The following directories are accessible with the data transfer service:

Directory NameModeExampleComments
/slsread-only/sls/x10da/e15874Raw data from SLS
/dasread-only/das/work/p15/p15874Data Ra cluster, please note a structure of subdirectories: p{AB}/p{ABCDEF}
/das/workread-write Working area Ra cluster
/sfread-only/sf/alvra/p17502/{raw,res,work}Raw data and working area for the data taken a SwissFEL facility 
/museread-only Muse data
/merlinread-write Merlin data

Overview

ssh and scp are simple but powerful tools to transfer data. They are usually available on all major operating systems and can be used out of the box. 

rsync usually needs to be installed separately. 

The hostname to be used for the datatransfer is: datatransfer.psi.ch

In the following examples, please replace  <username>, <data-path>,  <source-path>, <destination-path>, <local-data-path>, etc. with the needed usernames and paths!

 

[ADVANCED TOPIC] Connection Multiplexing

Each ssh connection to datatransfer.psi.ch will require you to provide your username/password and to approve the login via the MFA application.

While using SSH multiplexing, one can efficiently re-use an established SSH connection, authenticated via  MFA, for the subsequent connections, without the need to authenticate (with MFA) again.

You can configure this on your SSH by adding following configuration in your local ~/.ssh/config  ssh configuration file:

$ cat .ssh/config
Host datatransfer
  ControlMaster auto
  ControlPath ~/.ssh/mux-%r@%h:%p
  ControlPersist 86400
  HostName datatransfer.psi.ch
  User <username>

Before transferring / querying data, you first have to initialise the "master" connection (authenticate with your password/MFA )

$ ssh datatransfer.psi.ch

In case the connection was successfully established all following ssh commands will be run via the main  connection, without additional authentication.
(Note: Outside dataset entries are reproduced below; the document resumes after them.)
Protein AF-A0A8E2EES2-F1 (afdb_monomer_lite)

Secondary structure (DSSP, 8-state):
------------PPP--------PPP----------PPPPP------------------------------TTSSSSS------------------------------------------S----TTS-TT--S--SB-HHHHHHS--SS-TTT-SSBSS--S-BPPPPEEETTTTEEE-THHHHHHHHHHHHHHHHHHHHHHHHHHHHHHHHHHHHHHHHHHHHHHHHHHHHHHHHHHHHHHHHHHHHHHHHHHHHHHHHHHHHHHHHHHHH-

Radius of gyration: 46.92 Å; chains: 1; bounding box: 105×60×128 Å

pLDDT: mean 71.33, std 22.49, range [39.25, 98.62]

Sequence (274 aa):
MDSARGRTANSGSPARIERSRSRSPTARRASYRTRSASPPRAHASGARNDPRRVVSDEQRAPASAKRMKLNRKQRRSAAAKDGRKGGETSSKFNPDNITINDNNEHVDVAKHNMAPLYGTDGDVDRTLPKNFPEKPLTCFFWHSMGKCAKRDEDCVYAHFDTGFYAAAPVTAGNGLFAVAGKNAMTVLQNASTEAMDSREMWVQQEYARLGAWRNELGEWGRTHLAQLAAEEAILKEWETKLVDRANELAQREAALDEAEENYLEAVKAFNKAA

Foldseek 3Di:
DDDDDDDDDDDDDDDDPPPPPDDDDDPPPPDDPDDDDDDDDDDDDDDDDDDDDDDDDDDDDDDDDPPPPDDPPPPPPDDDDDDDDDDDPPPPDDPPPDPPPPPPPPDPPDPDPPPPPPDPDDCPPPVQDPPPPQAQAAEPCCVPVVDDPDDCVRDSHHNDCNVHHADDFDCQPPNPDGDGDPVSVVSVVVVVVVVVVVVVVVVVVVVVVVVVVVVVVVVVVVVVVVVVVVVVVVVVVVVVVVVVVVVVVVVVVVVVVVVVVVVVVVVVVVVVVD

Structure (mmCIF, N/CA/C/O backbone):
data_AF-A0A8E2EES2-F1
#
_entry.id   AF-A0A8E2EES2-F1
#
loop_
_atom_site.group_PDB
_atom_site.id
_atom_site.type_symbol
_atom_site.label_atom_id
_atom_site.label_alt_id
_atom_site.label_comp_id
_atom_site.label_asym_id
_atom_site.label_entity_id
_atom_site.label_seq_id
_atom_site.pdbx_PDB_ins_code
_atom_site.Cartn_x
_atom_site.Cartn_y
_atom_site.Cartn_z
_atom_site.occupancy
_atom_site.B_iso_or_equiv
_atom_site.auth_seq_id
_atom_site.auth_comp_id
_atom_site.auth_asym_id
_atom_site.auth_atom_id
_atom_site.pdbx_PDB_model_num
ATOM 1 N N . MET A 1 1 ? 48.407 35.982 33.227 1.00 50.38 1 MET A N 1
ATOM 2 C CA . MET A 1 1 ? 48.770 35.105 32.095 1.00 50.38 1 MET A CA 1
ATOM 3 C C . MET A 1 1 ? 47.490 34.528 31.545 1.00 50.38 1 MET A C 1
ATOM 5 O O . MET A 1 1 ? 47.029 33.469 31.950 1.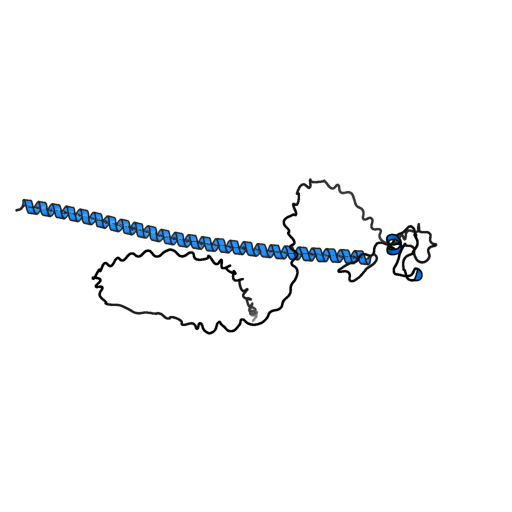00 50.38 1 MET A O 1
ATOM 9 N N . ASP A 1 2 ? 46.890 35.351 30.701 1.00 48.19 2 ASP A N 1
ATOM 10 C CA . ASP A 1 2 ? 45.647 35.142 29.987 1.00 48.19 2 ASP A CA 1
ATOM 11 C C . ASP A 1 2 ? 45.834 34.172 28.827 1.00 48.19 2 ASP A C 1
ATOM 13 O O . ASP A 1 2 ? 46.801 34.279 28.073 1.00 48.19 2 ASP A O 1
ATOM 17 N N . SER A 1 3 ? 44.878 33.265 28.637 1.00 54.25 3 SER A N 1
ATOM 18 C CA . SER A 1 3 ? 44.554 32.707 27.320 1.00 54.25 3 SER A CA 1
ATOM 19 C C . SER A 1 3 ? 43.180 32.044 27.357 1.00 54.25 3 SER A C 1
ATOM 21 O O . SER A 1 3 ? 43.035 30.827 27.435 1.00 54.25 3 SER A O 1
ATOM 23 N N . ALA A 1 4 ? 42.157 32.891 27.272 1.00 56.31 4 ALA A N 1
ATOM 24 C CA . ALA A 1 4 ? 40.826 32.512 26.836 1.00 56.31 4 ALA A CA 1
ATOM 25 C C . ALA A 1 4 ? 40.853 32.227 25.323 1.00 56.31 4 ALA A C 1
ATOM 27 O O . ALA A 1 4 ? 41.269 33.073 24.533 1.00 56.31 4 ALA A O 1
ATOM 28 N N . ARG A 1 5 ? 40.388 31.048 24.898 1.00 58.75 5 ARG A N 1
ATOM 29 C CA . ARG A 1 5 ? 40.069 30.767 23.489 1.00 58.75 5 ARG A CA 1
ATOM 30 C C . ARG A 1 5 ? 38.577 30.490 23.368 1.00 58.75 5 ARG A C 1
ATOM 32 O O . ARG A 1 5 ? 38.114 29.382 23.623 1.00 58.75 5 ARG A O 1
ATOM 39 N N . GLY A 1 6 ? 37.841 31.533 22.992 1.00 48.91 6 GLY A N 1
ATOM 40 C CA . GLY A 1 6 ? 36.438 31.453 22.608 1.00 48.91 6 GLY A CA 1
ATOM 41 C C . GLY A 1 6 ? 36.281 30.755 21.257 1.00 48.91 6 GLY A C 1
ATOM 42 O O . GLY A 1 6 ? 36.945 31.109 20.285 1.00 48.91 6 GLY A O 1
ATOM 43 N N . ARG A 1 7 ? 35.393 29.760 21.200 1.00 57.06 7 ARG A N 1
ATOM 44 C CA . ARG A 1 7 ? 34.849 29.225 19.948 1.00 57.06 7 ARG A CA 1
ATOM 45 C C . ARG A 1 7 ? 33.540 29.949 19.668 1.00 57.06 7 ARG A C 1
ATOM 47 O O . ARG A 1 7 ? 32.596 29.842 20.444 1.00 57.06 7 ARG A O 1
ATOM 54 N N . THR A 1 8 ? 33.499 30.701 18.577 1.00 55.84 8 THR A N 1
ATOM 55 C CA . THR A 1 8 ? 32.288 31.337 18.067 1.00 55.84 8 THR A CA 1
ATOM 56 C C . THR A 1 8 ? 31.406 30.284 17.394 1.00 55.84 8 THR A C 1
ATOM 58 O O . THR A 1 8 ? 31.849 29.525 16.534 1.00 55.84 8 THR A O 1
ATOM 61 N N . ALA A 1 9 ? 30.148 30.212 17.827 1.00 49.78 9 ALA A N 1
ATOM 62 C CA . ALA A 1 9 ? 29.119 29.397 17.202 1.00 49.78 9 ALA A CA 1
ATOM 63 C C . ALA A 1 9 ? 28.640 30.084 15.914 1.00 49.78 9 ALA A C 1
ATOM 65 O O . ALA A 1 9 ? 28.211 31.236 15.939 1.00 49.78 9 ALA A O 1
ATOM 66 N N . ASN A 1 10 ? 28.731 29.371 14.794 1.00 53.31 10 ASN A N 1
ATOM 67 C CA . ASN A 1 10 ? 28.230 29.800 13.495 1.00 53.31 10 ASN A CA 1
ATOM 68 C C . ASN A 1 10 ? 26.745 29.408 13.385 1.00 53.31 10 ASN A C 1
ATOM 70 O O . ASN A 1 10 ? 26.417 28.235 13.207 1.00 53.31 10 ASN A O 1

You can now use any of the commands listed above to query and transfer your data like:

$ ssh datatransfer.psi.ch "ls /test"

To check the state of main connection:

$ ssh datatransfer.psi.ch -O check

To terminate main connection:

$ ssh datatransfer.psi.ch -O exit

The main connection lifetime is determined by the ConrolPersist value in your ~/.ssh/config  file. Please note that very long lived connections (more than few days) will be terminated on our side!

 

Prerequisites

In addition to the prerequisites listed at the beginning following prerequisites apply: 

  • SSH access to datatransfer.psi.ch from your machine/organisation.
    • Please talk to your network/security team to allow this access in case your organisation is blocking outgoing SSH traffic!

 

Commands

Find Data

Data/files can be queried / listed as follows:

$ ssh <username>@datatransfer.psi.ch "ls /<data-path>"
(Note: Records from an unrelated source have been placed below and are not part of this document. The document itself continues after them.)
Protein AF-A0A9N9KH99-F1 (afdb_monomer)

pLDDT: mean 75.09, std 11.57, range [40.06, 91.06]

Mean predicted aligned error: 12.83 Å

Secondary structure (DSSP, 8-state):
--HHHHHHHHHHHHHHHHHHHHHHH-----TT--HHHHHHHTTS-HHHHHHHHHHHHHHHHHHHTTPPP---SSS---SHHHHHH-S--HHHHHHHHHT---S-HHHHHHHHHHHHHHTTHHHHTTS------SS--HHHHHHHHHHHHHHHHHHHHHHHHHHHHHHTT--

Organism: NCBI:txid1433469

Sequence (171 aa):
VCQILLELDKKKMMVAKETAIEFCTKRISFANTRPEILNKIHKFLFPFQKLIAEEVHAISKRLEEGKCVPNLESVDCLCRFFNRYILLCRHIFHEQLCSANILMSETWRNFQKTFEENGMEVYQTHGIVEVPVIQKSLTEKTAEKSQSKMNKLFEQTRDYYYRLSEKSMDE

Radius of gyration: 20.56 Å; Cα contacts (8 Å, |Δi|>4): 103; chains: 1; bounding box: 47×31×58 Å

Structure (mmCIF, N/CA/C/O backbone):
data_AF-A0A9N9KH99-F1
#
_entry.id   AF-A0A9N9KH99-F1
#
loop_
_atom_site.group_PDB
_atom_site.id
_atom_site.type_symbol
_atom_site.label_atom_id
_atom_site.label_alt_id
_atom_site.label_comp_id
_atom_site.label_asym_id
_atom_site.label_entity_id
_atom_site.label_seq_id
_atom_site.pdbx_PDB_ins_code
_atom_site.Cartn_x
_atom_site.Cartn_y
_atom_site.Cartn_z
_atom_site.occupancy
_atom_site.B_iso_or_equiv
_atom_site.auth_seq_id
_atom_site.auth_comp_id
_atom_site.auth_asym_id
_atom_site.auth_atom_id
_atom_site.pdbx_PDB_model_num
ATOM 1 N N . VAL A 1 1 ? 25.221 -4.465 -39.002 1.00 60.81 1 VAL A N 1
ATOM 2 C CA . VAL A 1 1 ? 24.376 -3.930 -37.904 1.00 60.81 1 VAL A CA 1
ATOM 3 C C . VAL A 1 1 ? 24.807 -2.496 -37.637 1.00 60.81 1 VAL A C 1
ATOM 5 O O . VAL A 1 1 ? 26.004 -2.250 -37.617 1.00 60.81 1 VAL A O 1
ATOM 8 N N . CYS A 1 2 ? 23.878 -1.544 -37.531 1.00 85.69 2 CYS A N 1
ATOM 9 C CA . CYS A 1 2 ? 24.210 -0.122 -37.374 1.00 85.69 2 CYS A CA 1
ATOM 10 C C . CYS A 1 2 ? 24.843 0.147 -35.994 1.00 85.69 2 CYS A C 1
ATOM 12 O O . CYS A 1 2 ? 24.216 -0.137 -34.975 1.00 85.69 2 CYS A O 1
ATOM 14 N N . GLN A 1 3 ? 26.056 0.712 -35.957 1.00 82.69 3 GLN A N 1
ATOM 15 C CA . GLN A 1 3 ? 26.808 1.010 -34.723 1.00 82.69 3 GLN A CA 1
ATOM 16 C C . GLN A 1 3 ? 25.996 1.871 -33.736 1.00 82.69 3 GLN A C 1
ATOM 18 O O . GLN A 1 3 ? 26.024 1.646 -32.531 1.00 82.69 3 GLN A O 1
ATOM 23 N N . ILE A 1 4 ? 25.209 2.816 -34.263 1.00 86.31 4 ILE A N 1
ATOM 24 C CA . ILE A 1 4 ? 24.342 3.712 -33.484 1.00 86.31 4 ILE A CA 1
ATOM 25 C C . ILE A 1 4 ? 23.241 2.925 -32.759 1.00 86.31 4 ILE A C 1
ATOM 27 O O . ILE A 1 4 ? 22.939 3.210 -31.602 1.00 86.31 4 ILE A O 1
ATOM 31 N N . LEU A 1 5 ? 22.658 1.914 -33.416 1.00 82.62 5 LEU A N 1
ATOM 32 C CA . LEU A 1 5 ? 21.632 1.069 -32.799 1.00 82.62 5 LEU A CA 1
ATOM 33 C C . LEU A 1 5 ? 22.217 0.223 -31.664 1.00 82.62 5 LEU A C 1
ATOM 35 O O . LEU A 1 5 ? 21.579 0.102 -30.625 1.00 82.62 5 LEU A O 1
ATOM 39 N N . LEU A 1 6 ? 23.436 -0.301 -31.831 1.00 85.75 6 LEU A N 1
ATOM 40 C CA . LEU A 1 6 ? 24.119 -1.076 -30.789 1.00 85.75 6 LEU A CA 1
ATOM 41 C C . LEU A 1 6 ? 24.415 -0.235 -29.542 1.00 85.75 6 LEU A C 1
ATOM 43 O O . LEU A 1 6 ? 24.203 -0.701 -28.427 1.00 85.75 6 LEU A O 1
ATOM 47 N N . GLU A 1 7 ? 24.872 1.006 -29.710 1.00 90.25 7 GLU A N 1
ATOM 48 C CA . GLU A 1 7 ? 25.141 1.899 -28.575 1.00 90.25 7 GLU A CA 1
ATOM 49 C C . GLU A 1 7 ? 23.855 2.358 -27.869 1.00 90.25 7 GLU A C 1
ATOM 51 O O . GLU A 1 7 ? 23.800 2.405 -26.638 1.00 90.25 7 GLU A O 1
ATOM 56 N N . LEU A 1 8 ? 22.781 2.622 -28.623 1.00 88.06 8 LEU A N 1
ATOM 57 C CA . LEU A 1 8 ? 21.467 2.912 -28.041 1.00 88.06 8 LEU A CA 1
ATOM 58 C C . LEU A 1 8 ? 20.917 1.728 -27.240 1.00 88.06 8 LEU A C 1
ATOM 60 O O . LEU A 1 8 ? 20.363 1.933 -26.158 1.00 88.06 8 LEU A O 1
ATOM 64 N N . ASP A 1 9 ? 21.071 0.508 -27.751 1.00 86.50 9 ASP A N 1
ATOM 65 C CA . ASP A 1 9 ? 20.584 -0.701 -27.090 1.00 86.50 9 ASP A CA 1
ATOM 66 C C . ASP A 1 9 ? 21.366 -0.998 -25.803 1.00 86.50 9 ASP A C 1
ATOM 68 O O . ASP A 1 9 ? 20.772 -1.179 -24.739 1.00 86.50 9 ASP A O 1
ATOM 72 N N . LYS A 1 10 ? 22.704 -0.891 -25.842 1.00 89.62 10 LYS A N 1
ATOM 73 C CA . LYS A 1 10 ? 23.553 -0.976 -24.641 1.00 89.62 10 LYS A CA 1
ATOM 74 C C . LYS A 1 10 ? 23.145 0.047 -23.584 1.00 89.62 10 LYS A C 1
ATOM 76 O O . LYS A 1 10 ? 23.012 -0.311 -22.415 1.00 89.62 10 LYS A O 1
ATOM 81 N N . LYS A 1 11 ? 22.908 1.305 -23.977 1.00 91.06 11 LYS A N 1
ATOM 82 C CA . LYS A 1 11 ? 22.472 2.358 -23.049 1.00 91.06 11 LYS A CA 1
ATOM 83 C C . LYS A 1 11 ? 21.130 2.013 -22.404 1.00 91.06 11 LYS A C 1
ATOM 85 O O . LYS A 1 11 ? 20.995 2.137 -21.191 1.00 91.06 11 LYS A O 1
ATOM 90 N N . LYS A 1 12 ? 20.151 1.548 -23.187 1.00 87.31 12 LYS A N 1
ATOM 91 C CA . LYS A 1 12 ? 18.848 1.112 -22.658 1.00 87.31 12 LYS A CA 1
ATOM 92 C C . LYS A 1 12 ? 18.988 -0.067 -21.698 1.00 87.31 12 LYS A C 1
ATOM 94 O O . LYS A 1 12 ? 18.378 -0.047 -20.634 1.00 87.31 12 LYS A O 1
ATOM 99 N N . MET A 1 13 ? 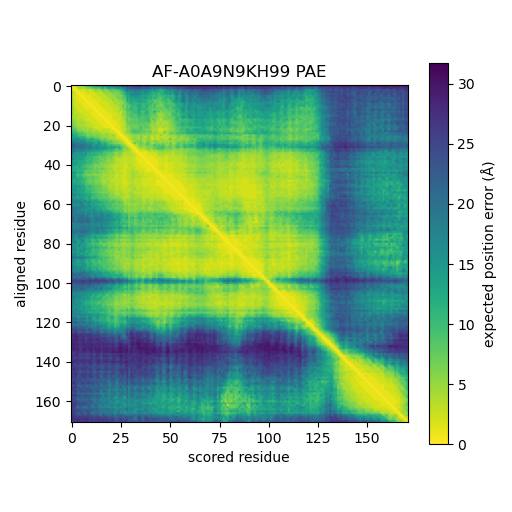19.818 -1.052 -22.037 1.00 81.25 13 MET A N 1
ATOM 100 C CA . MET A 1 13 ? 20.067 -2.209 -21.179 1.00 81.25 13 MET A 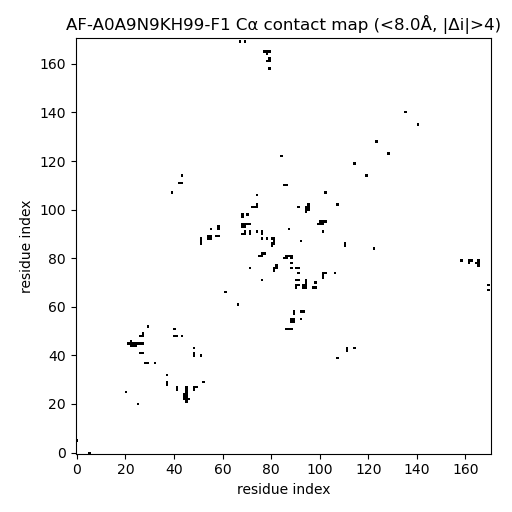CA 1
ATOM 101 C C . MET A 1 13 ? 20.725 -1.803 -19.853 1.00 81.25 13 MET A C 1
ATOM 103 O O . MET A 1 13 ? 20.349 -2.319 -18.804 1.00 81.25 13 MET A O 1
ATOM 107 N N . MET A 1 14 ? 21.677 -0.866 -19.879 1.00 83.50 14 MET A N 1
ATOM 108 C CA . MET A 1 14 ? 22.304 -0.327 -18.667 1.00 83.50 14 MET A CA 1
ATOM 109 C C . MET A 1 14 ? 21.284 0.387 -17.775 1.00 83.50 14 MET A C 1
ATOM 111 O O . MET A 1 14 ? 21.176 0.047 -16.601 1.00 83.50 14 MET A O 1
ATOM 115 N N . VAL A 1 15 ? 20.463 1.279 -18.341 1.00 85.94 15 VAL A N 1
ATOM 116 C CA . VAL A 1 15 ? 19.398 1.979 -17.597 1.00 85.94 15 VAL A CA 1
ATOM 117 C C . VAL A 1 15 ? 18.388 0.993 -17.000 1.00 85.94 15 VAL A C 1
ATOM 119 O O . VAL A 1 15 ? 17.963 1.150 -15.856 1.00 85.94 15 VAL A O 1
ATOM 122 N N . ALA A 1 16 ? 18.017 -0.053 -17.743 1.00 71.56 16 ALA A N 1
ATOM 123 C CA . ALA A 1 16 ? 17.116 -1.090 -17.246 1.00 71.56 16 ALA A CA 1
ATOM 124 C C . ALA A 1 16 ? 17.728 -1.867 -16.068 1.00 71.56 16 ALA A C 1
ATOM 126 O O . ALA A 1 16 ? 17.049 -2.103 -15.070 1.00 71.56 16 ALA A O 1
ATOM 127 N N . LYS A 1 17 ? 19.019 -2.218 -16.150 1.00 76.88 17 LYS A N 1
ATOM 128 C CA . LYS A 1 17 ? 19.750 -2.877 -15.057 1.00 76.88 17 LYS A CA 1
ATOM 129 C C . LYS A 1 17 ? 19.849 -1.991 -13.820 1.00 76.88 17 LYS A C 1
ATOM 131 O O . LYS A 1 17 ? 19.575 -2.469 -12.725 1.00 76.88 17 LYS A O 1
ATOM 136 N N . GLU A 1 18 ? 20.197 -0.719 -13.987 1.00 78.38 18 GLU A N 1
ATOM 137 C CA . GLU A 1 18 ? 20.231 0.252 -12.888 1.00 78.38 18 GLU A CA 1
ATOM 138 C C . GLU A 1 18 ? 18.858 0.361 -12.221 1.00 78.38 18 GLU A C 1
ATOM 140 O O . GLU A 1 18 ? 18.749 0.197 -11.010 1.00 78.38 18 GLU A O 1
ATOM 145 N N . THR A 1 19 ? 17.794 0.514 -13.012 1.00 72.56 19 THR A N 1
ATOM 146 C CA . THR A 1 19 ? 16.415 0.579 -12.502 1.00 72.56 19 THR A CA 1
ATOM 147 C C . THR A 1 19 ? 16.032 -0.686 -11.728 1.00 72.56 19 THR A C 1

or a recursive listing (might be slow)

$ ssh <username>@datatransfer.psi.ch "ls -R /<data-path>"

 

Retrieve Data

Data can be downloaded to your machine as follows:

  • scp

    scp -r <username>@datatransfer.psi.ch:/<data-path> <destination-path>

     

  • rsync

    $ rsync -av <username>@datatransfer.psi.ch:/<data-path> <destination-path>

     

Upload Data 

Uploading data is only possible into certain directories, please check the table above if your storage is writeable !

Uploading data can be done via:

  • scp

    scp -r <local-data-path> <username>@datatransfer.psi.ch:/<destination-path>

  • rsync

    rsync -av <local-data-path> <username>@datatransfer.psi.ch:/<destination-path>

 

Sometimes it might be useful to tell the rsync command what the ownership of the transferred files should be. This is achieved by passing the --chown argument:

rsync -rtv --chown=<username>:<pgroup> <local-data-path> <username>@datatransfer.psi.ch:/<destination-path>

Note also that we had to change the -a option (archive, which tries to preserve the original ownerships) to -rt (recursive + preserve times).

 

Troubleshooting

  • Public-key based authentication is not possible on datatransfer.psi.ch !
  • In very urgent cases - in case you have problems connecting to datatransfer.psi.ch - try to resort to one of the backup servers datatransfer-01.psi.ch and/or datatransfer-02.psi.ch . However do NOT use these hostnames in normal cases as we might stop these serves at any time!

Data can also be queries, downloaded and uploaded via sftp. To do this, switch to the local directory where you want to download or upload to/from. Afterwards connect to the datatransfer server as follows:

sftp <username>@datatransfer.psi.ch:/<path>

Afterwards you have to authenticate and the you get a sftp shell.

sftp>

You are now able to use any sftp shell command to navigate and to upload/download data.

Example:

myshell > Desktop % cd ~/Desktop/data-dir
myshell > data-dir % sftp datatransfer.psi.ch:/test
Connected to datatransfer.psi.ch.
Changing to: /test
sftp> ls
testdir-1 testdir-2 testfile-1 testfile-2 testfile-3
sftp> ls -l
drwxr-xr-x 2 root root 48 Jul 31 15:44 testdir-1
drwxr-xr-x 2 root root 48 Jul 31 15:43 testdir-2
-rw-r--r-- 1 root root 0 Jul 31 15:43 testfile-1
-rw-r--r-- 1 root root 0 Jul 31 15:43 testfile-2
-rw-r--r-- 1 root root 0 Jul 31 15:43 testfile-3
sftp> # download data
sftp> get testfile-1
Fetching /test/testfile-1 to testfile-1
sftp> put local-data-file
Uploading local-data-file to /test/local-data-file
sftp>

Overview

Globus is a web service, which allows to transfer files in an easy and managed way. 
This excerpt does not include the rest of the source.